PROBLEM DESCRIPTION
Please quote exactly the lines below from the line containing "ATOM 24 O O" to the line containing "ATOM 41 O O", both lines included, and nothing else.

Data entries
________________________________________
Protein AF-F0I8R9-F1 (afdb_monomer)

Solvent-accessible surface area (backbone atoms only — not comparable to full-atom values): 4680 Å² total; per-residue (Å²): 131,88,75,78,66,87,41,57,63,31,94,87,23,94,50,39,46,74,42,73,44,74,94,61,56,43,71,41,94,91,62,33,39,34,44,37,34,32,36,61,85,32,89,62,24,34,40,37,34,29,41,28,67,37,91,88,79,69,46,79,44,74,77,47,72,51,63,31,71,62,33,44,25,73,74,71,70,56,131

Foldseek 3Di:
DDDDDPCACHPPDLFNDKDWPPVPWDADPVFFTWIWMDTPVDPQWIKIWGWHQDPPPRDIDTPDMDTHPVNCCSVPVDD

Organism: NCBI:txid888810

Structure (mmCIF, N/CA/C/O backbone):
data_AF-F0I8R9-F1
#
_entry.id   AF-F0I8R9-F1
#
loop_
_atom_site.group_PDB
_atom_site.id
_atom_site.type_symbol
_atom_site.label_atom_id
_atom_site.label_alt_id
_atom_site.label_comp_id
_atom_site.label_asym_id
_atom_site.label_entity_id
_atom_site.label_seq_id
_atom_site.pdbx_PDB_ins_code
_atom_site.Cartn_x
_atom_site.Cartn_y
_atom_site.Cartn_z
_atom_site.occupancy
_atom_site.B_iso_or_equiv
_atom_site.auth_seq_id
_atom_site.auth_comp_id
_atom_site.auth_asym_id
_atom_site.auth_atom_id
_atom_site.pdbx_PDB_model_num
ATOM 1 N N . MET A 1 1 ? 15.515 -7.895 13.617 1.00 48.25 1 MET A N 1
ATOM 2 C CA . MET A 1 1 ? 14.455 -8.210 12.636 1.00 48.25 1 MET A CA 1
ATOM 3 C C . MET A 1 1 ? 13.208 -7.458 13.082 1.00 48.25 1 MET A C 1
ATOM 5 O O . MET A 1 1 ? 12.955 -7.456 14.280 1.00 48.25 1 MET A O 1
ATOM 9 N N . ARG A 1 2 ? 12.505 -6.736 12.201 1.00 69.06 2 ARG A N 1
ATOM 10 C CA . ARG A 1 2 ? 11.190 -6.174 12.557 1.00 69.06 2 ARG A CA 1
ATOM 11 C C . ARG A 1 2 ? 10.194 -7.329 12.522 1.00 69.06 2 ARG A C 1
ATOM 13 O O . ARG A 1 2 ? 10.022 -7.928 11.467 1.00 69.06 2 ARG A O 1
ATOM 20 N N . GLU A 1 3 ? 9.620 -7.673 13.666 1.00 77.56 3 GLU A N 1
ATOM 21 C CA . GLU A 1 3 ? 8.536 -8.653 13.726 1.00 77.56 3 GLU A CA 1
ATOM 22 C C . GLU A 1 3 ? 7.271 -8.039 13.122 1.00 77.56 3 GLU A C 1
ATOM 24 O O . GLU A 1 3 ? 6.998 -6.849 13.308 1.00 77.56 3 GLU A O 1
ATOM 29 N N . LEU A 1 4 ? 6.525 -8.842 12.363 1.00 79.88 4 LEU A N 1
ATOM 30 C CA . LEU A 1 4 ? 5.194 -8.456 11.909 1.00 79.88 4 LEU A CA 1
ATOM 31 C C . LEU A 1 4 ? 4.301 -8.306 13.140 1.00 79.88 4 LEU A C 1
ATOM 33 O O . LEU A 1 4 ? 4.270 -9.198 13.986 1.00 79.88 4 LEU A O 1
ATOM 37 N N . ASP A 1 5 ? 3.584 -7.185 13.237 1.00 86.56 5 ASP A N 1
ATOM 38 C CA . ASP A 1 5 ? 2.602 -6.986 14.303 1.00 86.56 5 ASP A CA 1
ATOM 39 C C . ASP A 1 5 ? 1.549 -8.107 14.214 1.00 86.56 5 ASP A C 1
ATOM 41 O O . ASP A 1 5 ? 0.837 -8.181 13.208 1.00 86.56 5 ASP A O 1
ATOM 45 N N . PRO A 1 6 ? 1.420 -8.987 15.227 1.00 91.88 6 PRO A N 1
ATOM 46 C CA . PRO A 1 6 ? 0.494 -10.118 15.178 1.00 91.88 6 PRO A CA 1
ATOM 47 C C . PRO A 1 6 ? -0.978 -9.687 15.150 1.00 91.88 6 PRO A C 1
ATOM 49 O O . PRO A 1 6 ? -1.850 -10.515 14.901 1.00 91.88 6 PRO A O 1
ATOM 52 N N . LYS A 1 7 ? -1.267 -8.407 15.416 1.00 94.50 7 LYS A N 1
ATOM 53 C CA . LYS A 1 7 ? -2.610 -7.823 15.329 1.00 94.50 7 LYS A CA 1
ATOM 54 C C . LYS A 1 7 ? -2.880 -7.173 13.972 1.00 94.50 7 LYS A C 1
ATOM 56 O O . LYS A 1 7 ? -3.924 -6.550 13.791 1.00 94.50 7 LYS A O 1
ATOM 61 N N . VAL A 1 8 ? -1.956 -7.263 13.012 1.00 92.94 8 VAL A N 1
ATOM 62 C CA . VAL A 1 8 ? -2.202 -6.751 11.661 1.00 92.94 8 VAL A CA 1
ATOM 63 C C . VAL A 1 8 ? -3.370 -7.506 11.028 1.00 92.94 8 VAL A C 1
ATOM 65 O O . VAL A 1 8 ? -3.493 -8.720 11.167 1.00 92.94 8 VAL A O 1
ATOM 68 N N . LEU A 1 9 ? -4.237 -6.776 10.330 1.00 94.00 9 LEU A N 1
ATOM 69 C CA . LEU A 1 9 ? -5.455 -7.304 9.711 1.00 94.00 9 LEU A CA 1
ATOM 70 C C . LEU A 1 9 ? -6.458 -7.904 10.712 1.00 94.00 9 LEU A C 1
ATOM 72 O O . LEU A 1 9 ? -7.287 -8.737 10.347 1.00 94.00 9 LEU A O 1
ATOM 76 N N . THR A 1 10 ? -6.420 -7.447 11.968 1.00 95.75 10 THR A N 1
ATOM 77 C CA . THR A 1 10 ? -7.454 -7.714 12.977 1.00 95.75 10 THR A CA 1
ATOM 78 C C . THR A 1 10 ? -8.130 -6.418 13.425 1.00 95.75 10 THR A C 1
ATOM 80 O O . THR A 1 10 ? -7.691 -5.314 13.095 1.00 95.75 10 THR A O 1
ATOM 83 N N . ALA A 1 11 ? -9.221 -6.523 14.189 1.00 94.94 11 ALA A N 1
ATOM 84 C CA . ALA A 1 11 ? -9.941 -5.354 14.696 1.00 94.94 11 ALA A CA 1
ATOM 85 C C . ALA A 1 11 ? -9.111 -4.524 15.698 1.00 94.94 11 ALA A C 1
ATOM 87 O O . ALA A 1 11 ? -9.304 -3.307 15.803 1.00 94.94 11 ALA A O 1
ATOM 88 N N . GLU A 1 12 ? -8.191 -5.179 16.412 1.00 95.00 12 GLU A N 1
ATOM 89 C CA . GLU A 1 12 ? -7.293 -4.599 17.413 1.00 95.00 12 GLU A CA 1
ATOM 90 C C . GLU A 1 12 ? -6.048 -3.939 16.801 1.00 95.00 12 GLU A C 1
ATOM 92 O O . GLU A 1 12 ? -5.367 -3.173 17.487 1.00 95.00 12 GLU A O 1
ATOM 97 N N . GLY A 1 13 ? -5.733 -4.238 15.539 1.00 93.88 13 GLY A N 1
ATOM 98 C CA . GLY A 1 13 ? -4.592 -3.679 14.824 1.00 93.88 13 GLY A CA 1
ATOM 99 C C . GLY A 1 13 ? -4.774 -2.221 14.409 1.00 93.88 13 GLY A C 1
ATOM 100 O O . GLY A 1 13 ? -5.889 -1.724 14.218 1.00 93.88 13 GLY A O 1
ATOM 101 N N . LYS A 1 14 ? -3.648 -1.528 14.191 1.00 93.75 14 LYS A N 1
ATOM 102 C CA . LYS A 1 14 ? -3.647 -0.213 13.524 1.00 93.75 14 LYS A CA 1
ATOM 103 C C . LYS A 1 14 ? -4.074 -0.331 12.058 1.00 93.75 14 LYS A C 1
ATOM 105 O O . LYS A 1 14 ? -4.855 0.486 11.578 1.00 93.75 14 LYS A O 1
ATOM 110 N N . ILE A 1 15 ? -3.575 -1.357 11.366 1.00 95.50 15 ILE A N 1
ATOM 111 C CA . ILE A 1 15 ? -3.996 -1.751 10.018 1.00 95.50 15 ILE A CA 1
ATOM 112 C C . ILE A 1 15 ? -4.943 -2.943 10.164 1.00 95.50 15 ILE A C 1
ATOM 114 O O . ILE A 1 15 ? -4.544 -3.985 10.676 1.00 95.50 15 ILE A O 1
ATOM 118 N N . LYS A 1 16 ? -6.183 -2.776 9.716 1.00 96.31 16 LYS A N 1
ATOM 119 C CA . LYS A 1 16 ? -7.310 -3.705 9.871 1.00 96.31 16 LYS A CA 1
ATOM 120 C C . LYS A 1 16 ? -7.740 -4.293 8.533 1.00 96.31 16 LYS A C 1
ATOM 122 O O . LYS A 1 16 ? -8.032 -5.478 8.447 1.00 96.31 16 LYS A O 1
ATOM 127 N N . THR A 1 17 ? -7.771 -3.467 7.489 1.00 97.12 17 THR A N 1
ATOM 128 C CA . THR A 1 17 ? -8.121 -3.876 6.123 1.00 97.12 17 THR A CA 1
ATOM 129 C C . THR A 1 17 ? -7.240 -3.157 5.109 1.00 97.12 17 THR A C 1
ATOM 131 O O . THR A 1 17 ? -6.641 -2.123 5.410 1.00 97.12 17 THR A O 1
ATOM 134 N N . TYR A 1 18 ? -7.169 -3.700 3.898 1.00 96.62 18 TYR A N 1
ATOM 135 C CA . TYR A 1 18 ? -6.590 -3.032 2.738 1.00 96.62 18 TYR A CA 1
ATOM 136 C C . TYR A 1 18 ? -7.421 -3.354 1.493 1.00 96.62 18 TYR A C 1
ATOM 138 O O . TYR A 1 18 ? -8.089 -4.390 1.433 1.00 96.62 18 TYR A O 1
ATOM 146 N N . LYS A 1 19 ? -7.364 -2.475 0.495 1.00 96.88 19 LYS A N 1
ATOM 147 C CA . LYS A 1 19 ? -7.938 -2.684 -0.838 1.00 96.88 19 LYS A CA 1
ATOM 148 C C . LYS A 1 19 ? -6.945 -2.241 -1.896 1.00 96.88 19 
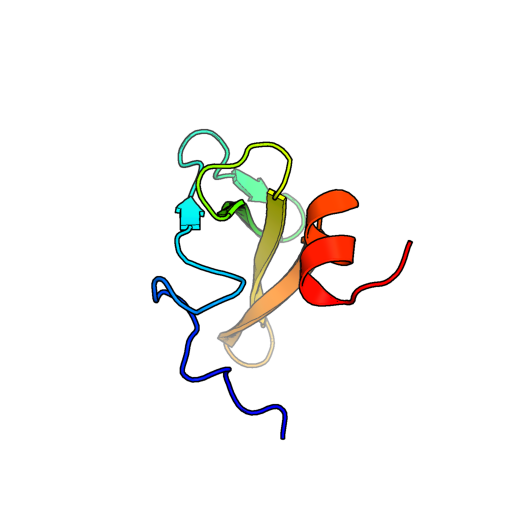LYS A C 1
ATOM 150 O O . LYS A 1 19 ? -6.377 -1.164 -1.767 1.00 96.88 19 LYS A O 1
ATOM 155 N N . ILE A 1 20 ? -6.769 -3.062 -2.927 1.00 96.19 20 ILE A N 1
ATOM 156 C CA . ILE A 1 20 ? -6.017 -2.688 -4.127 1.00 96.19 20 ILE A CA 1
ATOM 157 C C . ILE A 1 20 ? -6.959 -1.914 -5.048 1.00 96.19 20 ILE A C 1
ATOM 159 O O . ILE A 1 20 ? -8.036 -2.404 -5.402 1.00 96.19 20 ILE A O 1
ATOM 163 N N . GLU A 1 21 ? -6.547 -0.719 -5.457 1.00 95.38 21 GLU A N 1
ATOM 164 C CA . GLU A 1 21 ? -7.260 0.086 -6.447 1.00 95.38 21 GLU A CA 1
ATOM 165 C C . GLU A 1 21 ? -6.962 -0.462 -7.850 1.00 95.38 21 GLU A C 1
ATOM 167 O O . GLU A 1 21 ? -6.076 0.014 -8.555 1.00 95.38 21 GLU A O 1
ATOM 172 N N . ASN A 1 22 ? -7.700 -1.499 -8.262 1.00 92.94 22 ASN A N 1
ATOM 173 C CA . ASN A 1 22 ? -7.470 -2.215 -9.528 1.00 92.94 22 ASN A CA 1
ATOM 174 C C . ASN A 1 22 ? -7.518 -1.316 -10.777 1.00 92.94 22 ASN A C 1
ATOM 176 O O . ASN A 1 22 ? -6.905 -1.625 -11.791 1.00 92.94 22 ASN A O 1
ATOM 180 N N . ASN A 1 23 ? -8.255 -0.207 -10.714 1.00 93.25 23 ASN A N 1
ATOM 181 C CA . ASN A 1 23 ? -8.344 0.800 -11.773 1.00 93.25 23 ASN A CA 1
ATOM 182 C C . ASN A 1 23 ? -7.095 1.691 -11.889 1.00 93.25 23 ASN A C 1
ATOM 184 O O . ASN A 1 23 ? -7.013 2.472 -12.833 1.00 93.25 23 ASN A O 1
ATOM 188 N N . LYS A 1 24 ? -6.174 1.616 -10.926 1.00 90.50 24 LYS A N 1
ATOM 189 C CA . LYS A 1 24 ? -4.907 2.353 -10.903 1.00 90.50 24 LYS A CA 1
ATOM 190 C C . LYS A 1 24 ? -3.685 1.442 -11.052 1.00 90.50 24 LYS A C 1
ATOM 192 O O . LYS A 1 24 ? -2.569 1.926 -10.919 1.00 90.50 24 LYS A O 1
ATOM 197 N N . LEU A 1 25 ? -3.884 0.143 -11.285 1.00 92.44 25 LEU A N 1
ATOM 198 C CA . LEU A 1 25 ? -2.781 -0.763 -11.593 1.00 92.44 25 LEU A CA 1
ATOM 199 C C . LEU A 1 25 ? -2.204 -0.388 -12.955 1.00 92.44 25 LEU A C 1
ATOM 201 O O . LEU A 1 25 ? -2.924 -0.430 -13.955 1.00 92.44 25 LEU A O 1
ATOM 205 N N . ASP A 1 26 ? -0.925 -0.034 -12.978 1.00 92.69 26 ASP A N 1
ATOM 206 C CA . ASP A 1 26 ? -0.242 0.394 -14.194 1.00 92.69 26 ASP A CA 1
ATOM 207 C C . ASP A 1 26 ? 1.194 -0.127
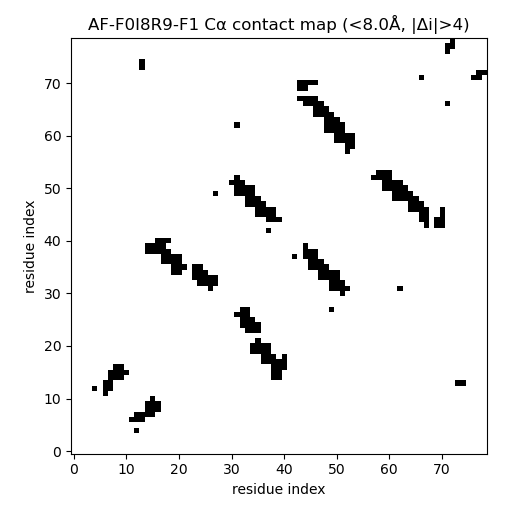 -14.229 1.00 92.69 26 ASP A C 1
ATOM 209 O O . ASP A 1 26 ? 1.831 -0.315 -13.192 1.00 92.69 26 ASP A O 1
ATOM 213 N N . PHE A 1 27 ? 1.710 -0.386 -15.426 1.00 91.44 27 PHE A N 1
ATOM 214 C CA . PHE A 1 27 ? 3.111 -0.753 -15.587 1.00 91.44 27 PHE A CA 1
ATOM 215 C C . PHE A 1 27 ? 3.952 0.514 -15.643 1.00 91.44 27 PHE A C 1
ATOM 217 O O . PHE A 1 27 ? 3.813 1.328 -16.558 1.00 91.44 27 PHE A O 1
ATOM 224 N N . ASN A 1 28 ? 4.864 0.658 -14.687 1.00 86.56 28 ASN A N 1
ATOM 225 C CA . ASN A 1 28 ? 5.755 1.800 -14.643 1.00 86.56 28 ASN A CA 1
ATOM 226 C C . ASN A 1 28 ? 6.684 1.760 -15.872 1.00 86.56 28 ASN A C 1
________________________________________
OUTPUT FOR THIS EXERCISE
ATOM 24 O O . GLU A 1 3 ? 6.998 -6.849 13.308 1.00 77.56 3 GLU A O 1
ATOM 29 N N . LEU A 1 4 ? 6.525 -8.842 12.363 1.00 79.88 4 LEU A N 1
ATOM 30 C CA . LEU A 1 4 ? 5.194 -8.456 11.909 1.00 79.88 4 LEU A CA 1
ATOM 31 C C . LEU A 1 4 ? 4.301 -8.306 13.140 1.00 79.88 4 LEU A C 1
ATOM 33 O O . LEU A 1 4 ? 4.270 -9.198 13.986 1.00 79.88 4 LEU A O 1
ATOM 37 N N . ASP A 1 5 ? 3.584 -7.185 13.237 1.00 86.56 5 ASP A N 1
ATOM 38 C CA . ASP A 1 5 ? 2.602 -6.986 14.303 1.00 86.56 5 ASP A CA 1
ATOM 39 C C . ASP A 1 5 ? 1.549 -8.107 14.214 1.00 86.56 5 ASP A C 1
ATOM 41 O O . ASP A 1 5 ? 0.837 -8.181 13.208 1.00 86.56 5 ASP A O 1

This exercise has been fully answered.